Directions:
Once the line containing "ATOM 20 N N" is found in the entries below, restate it and each following line word for word, stopping after the line containing "ATOM 46 C CA".

Top of Record excerpts

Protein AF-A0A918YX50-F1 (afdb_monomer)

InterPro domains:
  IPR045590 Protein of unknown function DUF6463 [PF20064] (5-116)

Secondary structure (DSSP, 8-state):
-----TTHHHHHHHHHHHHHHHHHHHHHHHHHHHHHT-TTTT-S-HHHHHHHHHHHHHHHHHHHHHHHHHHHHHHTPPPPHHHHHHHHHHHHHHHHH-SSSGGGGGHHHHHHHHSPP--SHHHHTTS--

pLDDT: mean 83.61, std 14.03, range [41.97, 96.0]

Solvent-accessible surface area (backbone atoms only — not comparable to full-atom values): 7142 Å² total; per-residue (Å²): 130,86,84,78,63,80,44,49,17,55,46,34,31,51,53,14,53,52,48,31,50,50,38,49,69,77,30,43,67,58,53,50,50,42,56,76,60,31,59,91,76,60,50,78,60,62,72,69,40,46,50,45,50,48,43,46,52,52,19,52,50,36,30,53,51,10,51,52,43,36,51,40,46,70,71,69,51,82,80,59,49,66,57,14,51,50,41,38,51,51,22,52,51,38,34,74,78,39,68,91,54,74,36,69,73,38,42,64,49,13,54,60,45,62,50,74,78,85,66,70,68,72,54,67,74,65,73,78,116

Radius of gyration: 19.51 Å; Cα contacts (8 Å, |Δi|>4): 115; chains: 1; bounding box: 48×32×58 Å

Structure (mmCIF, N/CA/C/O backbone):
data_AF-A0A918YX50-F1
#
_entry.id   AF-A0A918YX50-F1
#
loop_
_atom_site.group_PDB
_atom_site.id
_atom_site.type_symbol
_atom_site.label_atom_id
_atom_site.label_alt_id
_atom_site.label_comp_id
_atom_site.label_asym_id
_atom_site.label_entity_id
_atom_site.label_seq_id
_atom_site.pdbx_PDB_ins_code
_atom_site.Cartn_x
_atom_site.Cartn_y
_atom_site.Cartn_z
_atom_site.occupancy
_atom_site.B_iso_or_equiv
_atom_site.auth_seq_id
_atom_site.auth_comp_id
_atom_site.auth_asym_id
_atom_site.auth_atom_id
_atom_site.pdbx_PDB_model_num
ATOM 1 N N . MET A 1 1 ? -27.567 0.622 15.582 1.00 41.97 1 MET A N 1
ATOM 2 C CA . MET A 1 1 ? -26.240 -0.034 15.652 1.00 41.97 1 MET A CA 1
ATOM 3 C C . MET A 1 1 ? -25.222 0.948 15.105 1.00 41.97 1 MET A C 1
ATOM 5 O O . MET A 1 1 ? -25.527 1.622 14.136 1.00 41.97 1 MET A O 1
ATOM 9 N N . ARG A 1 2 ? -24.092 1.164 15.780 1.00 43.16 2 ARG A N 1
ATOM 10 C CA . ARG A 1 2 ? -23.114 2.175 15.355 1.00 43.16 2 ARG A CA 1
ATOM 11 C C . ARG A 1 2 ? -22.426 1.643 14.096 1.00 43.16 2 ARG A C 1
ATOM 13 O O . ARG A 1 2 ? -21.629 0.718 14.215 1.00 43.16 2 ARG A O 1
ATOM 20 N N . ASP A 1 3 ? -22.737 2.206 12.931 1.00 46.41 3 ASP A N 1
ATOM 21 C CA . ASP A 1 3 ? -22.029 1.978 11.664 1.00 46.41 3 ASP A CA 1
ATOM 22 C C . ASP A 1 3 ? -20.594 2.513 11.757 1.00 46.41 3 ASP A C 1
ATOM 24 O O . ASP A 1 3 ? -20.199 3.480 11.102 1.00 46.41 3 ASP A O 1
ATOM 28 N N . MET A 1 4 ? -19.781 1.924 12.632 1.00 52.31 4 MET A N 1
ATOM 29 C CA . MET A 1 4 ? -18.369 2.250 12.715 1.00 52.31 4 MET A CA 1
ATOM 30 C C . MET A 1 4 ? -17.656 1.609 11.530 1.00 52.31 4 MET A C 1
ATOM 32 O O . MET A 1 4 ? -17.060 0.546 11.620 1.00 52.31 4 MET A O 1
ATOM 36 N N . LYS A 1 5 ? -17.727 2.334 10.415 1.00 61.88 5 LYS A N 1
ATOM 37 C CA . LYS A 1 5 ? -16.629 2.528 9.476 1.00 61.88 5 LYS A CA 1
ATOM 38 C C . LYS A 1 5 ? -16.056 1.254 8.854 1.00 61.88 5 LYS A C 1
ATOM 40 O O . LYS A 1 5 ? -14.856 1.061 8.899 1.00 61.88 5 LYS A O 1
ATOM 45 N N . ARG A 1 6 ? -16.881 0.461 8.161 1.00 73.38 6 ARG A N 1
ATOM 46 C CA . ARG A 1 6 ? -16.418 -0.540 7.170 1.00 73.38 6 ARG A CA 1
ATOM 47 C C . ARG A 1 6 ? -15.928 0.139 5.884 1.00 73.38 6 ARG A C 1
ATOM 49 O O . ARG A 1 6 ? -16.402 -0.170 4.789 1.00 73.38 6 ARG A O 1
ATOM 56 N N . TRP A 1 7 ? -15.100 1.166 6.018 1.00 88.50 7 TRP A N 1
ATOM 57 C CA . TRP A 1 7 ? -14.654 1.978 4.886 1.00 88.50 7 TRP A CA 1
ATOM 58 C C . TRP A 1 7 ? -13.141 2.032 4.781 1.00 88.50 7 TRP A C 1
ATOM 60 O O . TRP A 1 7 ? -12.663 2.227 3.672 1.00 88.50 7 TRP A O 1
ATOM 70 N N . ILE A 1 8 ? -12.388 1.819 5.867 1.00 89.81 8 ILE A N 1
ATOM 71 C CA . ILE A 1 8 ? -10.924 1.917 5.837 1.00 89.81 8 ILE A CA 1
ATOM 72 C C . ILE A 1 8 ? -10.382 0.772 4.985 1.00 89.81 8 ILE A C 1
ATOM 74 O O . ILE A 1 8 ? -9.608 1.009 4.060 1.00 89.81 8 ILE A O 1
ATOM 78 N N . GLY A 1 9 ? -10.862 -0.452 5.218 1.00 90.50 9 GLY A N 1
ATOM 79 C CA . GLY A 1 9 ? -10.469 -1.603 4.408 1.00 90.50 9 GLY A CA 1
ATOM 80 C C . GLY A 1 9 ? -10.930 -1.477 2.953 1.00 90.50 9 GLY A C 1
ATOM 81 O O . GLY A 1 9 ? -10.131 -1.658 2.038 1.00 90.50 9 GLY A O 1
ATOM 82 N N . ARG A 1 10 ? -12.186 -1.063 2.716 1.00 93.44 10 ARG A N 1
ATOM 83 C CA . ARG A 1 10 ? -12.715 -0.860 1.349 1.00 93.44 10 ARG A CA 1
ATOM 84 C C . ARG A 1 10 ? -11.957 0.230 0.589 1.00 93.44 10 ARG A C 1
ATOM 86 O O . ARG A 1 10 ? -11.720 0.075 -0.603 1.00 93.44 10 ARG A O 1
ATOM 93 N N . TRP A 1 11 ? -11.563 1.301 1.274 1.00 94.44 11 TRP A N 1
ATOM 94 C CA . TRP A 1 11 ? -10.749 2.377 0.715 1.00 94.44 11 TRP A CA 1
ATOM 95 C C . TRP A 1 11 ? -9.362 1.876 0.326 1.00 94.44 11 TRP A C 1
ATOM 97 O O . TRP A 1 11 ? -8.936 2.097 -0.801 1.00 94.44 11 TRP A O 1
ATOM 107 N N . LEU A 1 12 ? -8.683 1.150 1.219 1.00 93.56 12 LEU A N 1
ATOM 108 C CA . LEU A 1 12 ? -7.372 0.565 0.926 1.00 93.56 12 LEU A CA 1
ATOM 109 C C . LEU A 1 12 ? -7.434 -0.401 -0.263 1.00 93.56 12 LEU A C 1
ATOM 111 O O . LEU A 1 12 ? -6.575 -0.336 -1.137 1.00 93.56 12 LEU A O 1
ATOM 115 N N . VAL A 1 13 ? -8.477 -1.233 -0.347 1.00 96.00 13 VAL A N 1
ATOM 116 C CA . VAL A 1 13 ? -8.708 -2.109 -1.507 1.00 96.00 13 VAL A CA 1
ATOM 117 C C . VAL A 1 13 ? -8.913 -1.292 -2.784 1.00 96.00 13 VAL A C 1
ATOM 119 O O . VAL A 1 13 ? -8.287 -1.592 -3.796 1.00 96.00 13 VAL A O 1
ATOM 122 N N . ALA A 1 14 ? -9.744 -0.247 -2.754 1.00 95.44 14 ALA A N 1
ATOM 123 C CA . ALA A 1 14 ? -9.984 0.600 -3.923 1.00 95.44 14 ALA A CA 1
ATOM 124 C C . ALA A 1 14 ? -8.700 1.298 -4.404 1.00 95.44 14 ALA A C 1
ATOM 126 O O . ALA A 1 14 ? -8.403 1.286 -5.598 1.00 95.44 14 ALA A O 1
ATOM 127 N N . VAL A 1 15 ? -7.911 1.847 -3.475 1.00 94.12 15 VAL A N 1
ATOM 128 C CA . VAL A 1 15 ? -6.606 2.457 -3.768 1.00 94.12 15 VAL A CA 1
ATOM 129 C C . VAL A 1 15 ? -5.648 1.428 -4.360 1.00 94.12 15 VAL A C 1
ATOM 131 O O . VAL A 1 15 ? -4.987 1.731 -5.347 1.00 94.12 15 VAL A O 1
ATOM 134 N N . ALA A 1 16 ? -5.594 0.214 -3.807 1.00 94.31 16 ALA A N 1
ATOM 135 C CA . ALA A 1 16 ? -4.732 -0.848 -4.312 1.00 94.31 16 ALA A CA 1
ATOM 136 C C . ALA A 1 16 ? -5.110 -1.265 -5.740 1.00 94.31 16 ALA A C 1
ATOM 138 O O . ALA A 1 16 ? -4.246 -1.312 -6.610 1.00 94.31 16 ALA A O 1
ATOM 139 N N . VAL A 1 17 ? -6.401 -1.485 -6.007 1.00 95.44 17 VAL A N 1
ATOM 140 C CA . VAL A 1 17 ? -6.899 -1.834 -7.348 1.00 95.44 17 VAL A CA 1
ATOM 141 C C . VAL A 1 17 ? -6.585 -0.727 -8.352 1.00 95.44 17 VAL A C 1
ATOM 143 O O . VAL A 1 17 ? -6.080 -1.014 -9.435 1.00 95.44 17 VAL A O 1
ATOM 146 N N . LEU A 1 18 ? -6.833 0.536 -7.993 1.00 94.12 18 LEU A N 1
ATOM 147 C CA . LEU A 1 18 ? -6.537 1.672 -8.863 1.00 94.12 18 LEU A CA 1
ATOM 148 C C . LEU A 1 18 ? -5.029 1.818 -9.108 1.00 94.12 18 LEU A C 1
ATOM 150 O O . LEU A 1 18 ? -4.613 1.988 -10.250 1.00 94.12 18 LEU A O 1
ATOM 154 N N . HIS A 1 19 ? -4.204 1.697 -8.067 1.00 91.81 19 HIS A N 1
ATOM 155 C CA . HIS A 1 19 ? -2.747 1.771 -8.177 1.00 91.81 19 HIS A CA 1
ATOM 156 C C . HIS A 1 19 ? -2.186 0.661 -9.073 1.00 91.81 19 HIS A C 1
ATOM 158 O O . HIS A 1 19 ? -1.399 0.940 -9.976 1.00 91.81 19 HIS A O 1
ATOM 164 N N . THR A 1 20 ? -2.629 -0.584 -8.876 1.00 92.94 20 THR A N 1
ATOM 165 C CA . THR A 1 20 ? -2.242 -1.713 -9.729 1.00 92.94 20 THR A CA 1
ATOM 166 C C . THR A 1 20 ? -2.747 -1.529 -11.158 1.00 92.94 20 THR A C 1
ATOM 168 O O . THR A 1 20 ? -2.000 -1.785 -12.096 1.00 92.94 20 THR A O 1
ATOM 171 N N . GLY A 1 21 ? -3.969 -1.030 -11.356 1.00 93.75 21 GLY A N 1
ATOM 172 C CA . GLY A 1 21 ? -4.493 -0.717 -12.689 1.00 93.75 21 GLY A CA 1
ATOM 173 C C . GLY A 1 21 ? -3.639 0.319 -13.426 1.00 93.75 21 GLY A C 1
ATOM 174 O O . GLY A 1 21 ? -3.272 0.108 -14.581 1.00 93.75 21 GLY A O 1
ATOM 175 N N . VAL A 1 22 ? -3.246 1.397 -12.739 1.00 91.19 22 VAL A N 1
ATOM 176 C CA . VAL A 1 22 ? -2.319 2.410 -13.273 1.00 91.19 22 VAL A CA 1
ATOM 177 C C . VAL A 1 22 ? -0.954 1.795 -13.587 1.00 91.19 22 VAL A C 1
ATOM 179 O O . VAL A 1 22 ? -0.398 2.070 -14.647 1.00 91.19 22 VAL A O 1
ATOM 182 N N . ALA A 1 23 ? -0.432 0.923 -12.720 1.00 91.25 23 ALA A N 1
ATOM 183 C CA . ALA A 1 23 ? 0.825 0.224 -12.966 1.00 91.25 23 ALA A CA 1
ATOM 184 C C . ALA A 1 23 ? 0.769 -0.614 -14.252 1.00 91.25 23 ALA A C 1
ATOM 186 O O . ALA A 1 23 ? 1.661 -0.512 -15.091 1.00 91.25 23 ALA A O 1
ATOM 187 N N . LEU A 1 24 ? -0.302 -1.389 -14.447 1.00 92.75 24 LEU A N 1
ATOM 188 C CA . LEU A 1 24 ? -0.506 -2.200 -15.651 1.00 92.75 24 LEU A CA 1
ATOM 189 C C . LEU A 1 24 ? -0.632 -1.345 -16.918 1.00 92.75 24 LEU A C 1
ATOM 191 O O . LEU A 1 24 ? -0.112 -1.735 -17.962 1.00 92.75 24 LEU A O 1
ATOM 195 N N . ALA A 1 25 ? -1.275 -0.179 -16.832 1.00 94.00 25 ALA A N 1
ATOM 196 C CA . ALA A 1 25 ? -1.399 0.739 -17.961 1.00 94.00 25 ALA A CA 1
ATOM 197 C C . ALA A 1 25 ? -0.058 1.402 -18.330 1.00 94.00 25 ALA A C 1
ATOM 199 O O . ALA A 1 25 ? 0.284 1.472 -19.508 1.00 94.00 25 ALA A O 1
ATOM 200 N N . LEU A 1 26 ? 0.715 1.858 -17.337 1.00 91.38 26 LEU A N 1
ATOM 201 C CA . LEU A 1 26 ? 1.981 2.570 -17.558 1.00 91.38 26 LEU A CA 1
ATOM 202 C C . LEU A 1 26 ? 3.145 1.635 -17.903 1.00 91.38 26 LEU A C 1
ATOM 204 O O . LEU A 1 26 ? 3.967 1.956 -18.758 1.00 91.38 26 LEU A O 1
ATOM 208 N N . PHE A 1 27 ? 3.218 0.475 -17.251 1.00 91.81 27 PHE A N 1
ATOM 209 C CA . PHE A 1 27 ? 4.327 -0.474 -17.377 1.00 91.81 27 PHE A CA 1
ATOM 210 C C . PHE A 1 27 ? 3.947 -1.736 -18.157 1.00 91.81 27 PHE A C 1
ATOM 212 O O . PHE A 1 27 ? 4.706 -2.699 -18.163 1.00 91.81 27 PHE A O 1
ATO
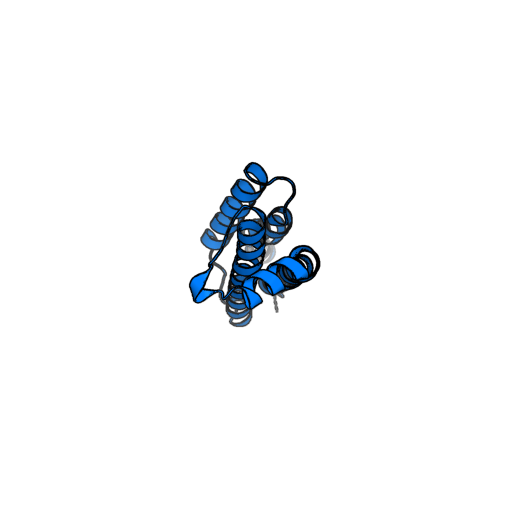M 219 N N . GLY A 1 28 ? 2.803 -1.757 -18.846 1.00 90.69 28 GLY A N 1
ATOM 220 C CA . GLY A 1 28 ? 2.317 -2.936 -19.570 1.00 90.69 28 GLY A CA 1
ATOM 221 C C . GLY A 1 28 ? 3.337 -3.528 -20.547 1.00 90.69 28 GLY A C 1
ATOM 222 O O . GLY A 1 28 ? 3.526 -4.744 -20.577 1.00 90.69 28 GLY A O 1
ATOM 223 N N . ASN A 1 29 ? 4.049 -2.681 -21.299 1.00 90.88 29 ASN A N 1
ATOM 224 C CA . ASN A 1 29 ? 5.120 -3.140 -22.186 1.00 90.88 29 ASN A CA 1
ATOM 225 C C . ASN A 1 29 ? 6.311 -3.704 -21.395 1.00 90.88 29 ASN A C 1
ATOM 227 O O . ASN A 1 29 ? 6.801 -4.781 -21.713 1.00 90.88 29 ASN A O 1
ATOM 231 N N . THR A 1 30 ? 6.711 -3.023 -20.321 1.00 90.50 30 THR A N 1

Bottom of Record excerpts

Answer space:
ATOM 20 N N . ASP A 1 3 ? -22.737 2.206 12.931 1.00 46.41 3 ASP A N 1
ATOM 21 C CA . ASP A 1 3 ? -22.029 1.978 11.664 1.00 46.41 3 ASP A CA 1
ATOM 22 C C . ASP A 1 3 ? -20.594 2.513 11.757 1.00 46.41 3 ASP A C 1
ATOM 24 O O . ASP A 1 3 ? -20.199 3.480 11.102 1.00 46.41 3 ASP A O 1
ATOM 28 N N . MET A 1 4 ? -19.781 1.924 12.632 1.00 52.31 4 MET A N 1
ATOM 29 C CA . MET A 1 4 ? -18.369 2.250 12.715 1.00 52.31 4 MET A CA 1
ATOM 30 C C . MET A 1 4 ? -17.656 1.609 11.530 1.00 52.31 4 MET A C 1
ATOM 32 O O . MET A 1 4 ? -17.060 0.546 11.620 1.00 52.31 4 MET A O 1
ATOM 36 N N . LYS A 1 5 ? -17.727 2.334 10.415 1.00 61.88 5 LYS A N 1
ATOM 37 C CA . LYS A 1 5 ? -16.629 2.528 9.476 1.00 61.88 5 LYS A CA 1
ATOM 38 C C . LYS A 1 5 ? -16.056 1.254 8.854 1.00 61.88 5 LYS A C 1
ATOM 40 O O . LYS A 1 5 ? -14.856 1.061 8.899 1.00 61.88 5 LYS A O 1
ATOM 45 N N . ARG A 1 6 ? -16.881 0.461 8.161 1.00 73.38 6 ARG A N 1
ATOM 46 C CA . ARG A 1 6 ? -16.418 -0.540 7.170 1.00 73.38 6 ARG A CA 1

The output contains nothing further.